На расправу с Енукидзе Троцкий откликнулся статьёй «За стенами Кремля». В ней он писал, что после победы в гражданской войне, Енукидзе, как и многим другим бюрократам, казалось, что «впереди предстоит мирное и беспечальное житиё. Но история обманула Авеля Енукидзе. Главные трудности оказались впереди. Чтобы обеспечить миллионам больших и малых чиновников бифштекс, бутылку вина и другие блага жизни, понадобился тоталитарный режим. Вряд ли сам Енукидзе — совсем не теоретик — умел вывести самодержавие Сталина из тяги бюрократии к комфорту. Он был просто одним из орудий Сталина в насаждении новой привилегированной касты. „Бытовое разложение“, которое ему лично вменили в вину, составляло, на самом деле, органический элемент официальной политики. Не за это погиб Енукидзе, а за то, что не сумел идти до конца. Он долго терпел, подчинялся и приспособлялся, но наступил предел, который он оказался неспособен переступить».

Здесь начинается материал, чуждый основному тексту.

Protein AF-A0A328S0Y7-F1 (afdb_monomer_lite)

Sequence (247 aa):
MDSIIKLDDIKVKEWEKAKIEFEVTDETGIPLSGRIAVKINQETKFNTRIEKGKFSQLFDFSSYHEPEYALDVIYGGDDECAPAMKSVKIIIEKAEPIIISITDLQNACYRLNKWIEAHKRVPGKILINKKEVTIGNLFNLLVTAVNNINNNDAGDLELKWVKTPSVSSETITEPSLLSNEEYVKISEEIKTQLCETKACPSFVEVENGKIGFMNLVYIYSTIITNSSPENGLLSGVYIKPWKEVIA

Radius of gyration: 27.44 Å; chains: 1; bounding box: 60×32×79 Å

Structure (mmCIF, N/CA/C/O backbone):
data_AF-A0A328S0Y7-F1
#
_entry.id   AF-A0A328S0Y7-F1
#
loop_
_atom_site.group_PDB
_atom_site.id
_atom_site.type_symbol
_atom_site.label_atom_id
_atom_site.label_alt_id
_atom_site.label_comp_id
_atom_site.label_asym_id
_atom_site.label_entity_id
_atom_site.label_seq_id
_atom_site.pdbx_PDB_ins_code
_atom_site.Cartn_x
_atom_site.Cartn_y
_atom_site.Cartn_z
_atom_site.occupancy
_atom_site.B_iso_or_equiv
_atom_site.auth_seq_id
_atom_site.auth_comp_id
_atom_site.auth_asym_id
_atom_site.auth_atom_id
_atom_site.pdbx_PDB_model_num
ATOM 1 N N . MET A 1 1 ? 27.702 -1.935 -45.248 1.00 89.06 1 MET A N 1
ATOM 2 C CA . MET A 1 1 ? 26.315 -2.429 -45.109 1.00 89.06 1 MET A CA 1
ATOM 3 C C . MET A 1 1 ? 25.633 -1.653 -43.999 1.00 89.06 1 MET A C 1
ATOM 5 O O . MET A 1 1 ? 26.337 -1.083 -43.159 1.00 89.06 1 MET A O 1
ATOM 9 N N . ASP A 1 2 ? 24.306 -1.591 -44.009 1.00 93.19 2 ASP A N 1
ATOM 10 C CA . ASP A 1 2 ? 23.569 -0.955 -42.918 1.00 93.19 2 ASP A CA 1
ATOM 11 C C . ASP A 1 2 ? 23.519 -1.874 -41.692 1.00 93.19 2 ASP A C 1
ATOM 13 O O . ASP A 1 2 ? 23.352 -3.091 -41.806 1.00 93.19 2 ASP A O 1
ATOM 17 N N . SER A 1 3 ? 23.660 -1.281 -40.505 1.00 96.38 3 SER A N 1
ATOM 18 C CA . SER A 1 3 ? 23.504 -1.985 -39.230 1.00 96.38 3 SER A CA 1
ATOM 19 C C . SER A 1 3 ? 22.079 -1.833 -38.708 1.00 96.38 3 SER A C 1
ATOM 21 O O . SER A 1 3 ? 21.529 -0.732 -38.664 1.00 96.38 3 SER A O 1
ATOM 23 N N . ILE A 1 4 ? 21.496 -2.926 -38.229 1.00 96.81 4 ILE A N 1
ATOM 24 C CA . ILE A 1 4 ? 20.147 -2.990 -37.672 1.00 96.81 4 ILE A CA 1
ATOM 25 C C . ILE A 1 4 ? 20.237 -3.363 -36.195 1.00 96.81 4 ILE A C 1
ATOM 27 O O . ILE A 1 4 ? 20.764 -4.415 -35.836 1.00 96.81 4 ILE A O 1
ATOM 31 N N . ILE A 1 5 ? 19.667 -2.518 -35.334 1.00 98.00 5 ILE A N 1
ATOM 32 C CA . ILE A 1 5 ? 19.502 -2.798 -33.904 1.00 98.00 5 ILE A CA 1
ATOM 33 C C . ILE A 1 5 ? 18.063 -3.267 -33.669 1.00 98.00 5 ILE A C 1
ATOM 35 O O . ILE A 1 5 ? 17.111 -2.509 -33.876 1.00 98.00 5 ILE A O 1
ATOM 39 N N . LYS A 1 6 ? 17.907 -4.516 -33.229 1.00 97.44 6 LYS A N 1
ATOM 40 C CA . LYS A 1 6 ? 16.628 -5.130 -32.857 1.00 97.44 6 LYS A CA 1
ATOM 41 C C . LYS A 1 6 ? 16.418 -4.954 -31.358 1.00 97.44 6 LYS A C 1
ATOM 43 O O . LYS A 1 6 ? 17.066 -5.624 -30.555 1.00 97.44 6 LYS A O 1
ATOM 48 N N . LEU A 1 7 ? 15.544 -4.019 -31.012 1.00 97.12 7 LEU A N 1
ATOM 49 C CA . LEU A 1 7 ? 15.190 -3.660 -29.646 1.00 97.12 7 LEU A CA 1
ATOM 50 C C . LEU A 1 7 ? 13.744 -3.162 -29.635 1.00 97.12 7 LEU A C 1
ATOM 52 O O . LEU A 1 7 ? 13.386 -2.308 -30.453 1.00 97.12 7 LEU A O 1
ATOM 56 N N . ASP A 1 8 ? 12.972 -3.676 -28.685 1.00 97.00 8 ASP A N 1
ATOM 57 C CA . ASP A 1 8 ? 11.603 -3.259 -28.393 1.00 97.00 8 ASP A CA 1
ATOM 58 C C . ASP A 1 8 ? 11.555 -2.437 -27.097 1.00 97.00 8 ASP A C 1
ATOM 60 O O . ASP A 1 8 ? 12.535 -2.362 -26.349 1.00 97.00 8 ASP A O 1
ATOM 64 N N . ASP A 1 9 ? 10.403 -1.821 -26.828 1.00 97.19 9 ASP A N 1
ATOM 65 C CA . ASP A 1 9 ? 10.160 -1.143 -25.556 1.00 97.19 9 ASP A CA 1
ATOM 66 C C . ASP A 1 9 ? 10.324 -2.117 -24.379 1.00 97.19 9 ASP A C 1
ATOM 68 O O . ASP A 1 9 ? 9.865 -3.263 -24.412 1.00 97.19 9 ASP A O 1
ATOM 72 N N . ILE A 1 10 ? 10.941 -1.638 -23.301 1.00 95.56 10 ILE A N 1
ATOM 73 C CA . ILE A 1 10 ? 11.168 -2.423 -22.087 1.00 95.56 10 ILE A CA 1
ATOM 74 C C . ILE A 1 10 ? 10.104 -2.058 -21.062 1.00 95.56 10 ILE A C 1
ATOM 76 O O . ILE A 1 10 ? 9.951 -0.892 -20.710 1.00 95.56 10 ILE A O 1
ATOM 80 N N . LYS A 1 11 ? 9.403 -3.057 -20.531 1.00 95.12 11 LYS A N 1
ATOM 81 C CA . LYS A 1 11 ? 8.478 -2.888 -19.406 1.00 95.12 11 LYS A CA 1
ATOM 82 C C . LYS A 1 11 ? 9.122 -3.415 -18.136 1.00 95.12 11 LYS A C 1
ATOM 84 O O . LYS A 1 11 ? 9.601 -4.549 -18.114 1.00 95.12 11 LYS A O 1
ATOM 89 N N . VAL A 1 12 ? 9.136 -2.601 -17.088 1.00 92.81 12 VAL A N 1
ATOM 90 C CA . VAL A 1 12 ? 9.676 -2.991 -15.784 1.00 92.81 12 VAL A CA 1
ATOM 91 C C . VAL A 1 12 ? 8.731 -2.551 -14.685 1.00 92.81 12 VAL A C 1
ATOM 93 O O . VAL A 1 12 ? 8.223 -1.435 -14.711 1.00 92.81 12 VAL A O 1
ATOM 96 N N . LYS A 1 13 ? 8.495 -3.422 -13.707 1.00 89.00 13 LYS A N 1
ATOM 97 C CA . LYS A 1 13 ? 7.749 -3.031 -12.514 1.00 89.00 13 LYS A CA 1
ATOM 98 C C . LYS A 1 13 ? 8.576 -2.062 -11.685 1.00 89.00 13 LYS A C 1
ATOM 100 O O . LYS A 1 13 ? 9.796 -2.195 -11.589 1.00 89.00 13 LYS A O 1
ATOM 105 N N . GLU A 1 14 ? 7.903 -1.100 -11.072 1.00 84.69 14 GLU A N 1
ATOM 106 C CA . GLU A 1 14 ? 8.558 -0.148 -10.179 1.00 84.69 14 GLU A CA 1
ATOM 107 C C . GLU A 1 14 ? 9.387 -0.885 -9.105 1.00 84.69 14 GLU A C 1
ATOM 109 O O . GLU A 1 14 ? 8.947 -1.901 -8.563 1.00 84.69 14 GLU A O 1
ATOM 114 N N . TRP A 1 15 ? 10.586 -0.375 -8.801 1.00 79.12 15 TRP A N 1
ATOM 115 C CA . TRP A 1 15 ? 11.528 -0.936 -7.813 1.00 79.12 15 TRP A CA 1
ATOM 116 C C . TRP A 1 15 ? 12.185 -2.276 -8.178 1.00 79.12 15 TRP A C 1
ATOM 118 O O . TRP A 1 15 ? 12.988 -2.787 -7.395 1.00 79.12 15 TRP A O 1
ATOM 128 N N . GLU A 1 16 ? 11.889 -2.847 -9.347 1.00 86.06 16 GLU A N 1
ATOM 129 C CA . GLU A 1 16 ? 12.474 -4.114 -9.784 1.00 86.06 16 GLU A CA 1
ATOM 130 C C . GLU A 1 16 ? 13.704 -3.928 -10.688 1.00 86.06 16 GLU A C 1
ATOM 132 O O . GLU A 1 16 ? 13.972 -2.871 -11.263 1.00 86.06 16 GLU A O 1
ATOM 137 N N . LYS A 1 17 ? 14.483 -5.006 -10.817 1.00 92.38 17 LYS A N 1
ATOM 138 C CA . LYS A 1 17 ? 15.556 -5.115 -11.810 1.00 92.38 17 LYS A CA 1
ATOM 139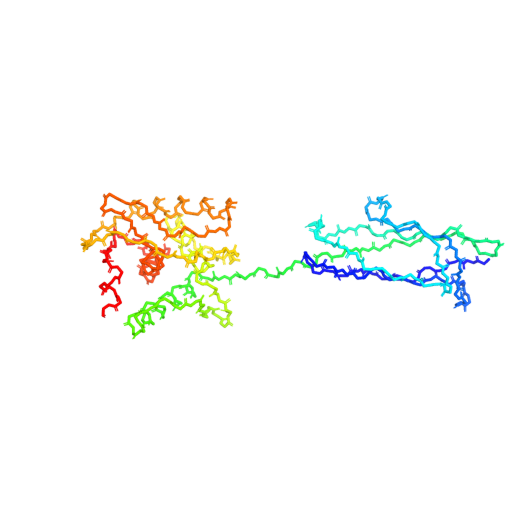 C C . LYS A 1 17 ? 14.995 -5.751 -13.073 1.00 92.38 17 LYS A C 1
ATOM 141 O O . LYS A 1 17 ? 14.252 -6.725 -12.984 1.00 92.38 17 LYS A O 1
ATOM 146 N N . ALA A 1 18 ? 15.425 -5.284 -14.237 1.00 94.19 18 ALA A N 1
ATOM 147 C CA . ALA A 1 18 ? 15.082 -5.901 -15.517 1.00 94.19 18 ALA A CA 1
ATOM 148 C C . ALA A 1 18 ? 16.306 -6.016 -16.419 1.00 94.19 18 ALA A C 1
ATOM 150 O O . ALA A 1 18 ? 17.309 -5.324 -16.235 1.00 94.19 18 ALA A O 1
ATOM 151 N N . LYS A 1 19 ? 16.246 -6.937 -17.382 1.00 95.81 19 LYS A N 1
ATOM 152 C CA . LYS A 1 19 ? 17.295 -7.064 -18.390 1.00 95.81 19 LYS A CA 1
ATOM 153 C C . LYS A 1 19 ? 17.093 -6.023 -19.481 1.00 95.81 19 LYS A C 1
ATOM 155 O O . LYS A 1 19 ? 15.989 -5.863 -19.985 1.00 95.81 19 LYS A O 1
ATOM 160 N N . ILE A 1 20 ? 18.185 -5.375 -19.865 1.00 97.19 20 ILE A N 1
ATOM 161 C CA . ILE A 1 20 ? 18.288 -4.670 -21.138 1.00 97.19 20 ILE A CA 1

Первоначально Сталин обещал предоставить Енукидзе взамен поста секретаря ЦИК СССР почётную должность председателя Закавказского ЦИКа. Назначение Енукидзе вместо этого на должность начальника кавказских курортов, «носившее характер издевательства — вполне в стиле Сталина,— не предвещало ничего хорошего». Предъявленное ему вслед за этим обвинение в бытовом разложении, слишком широком образе жизни и т. д. означало, что Сталин решил действовать в рассрочку. Однако после постигшей его опалы Енукидзе не сдался. Второй суд над Зиновьевым — Каменевым, завершившийся их расстрелом, «видимо, ожесточил старого Авеля… Авель возмущался, ворчал, может быть, проклинал. Это было слишком опасно. Енукидзе слишком много знал. Надо было действовать решительно».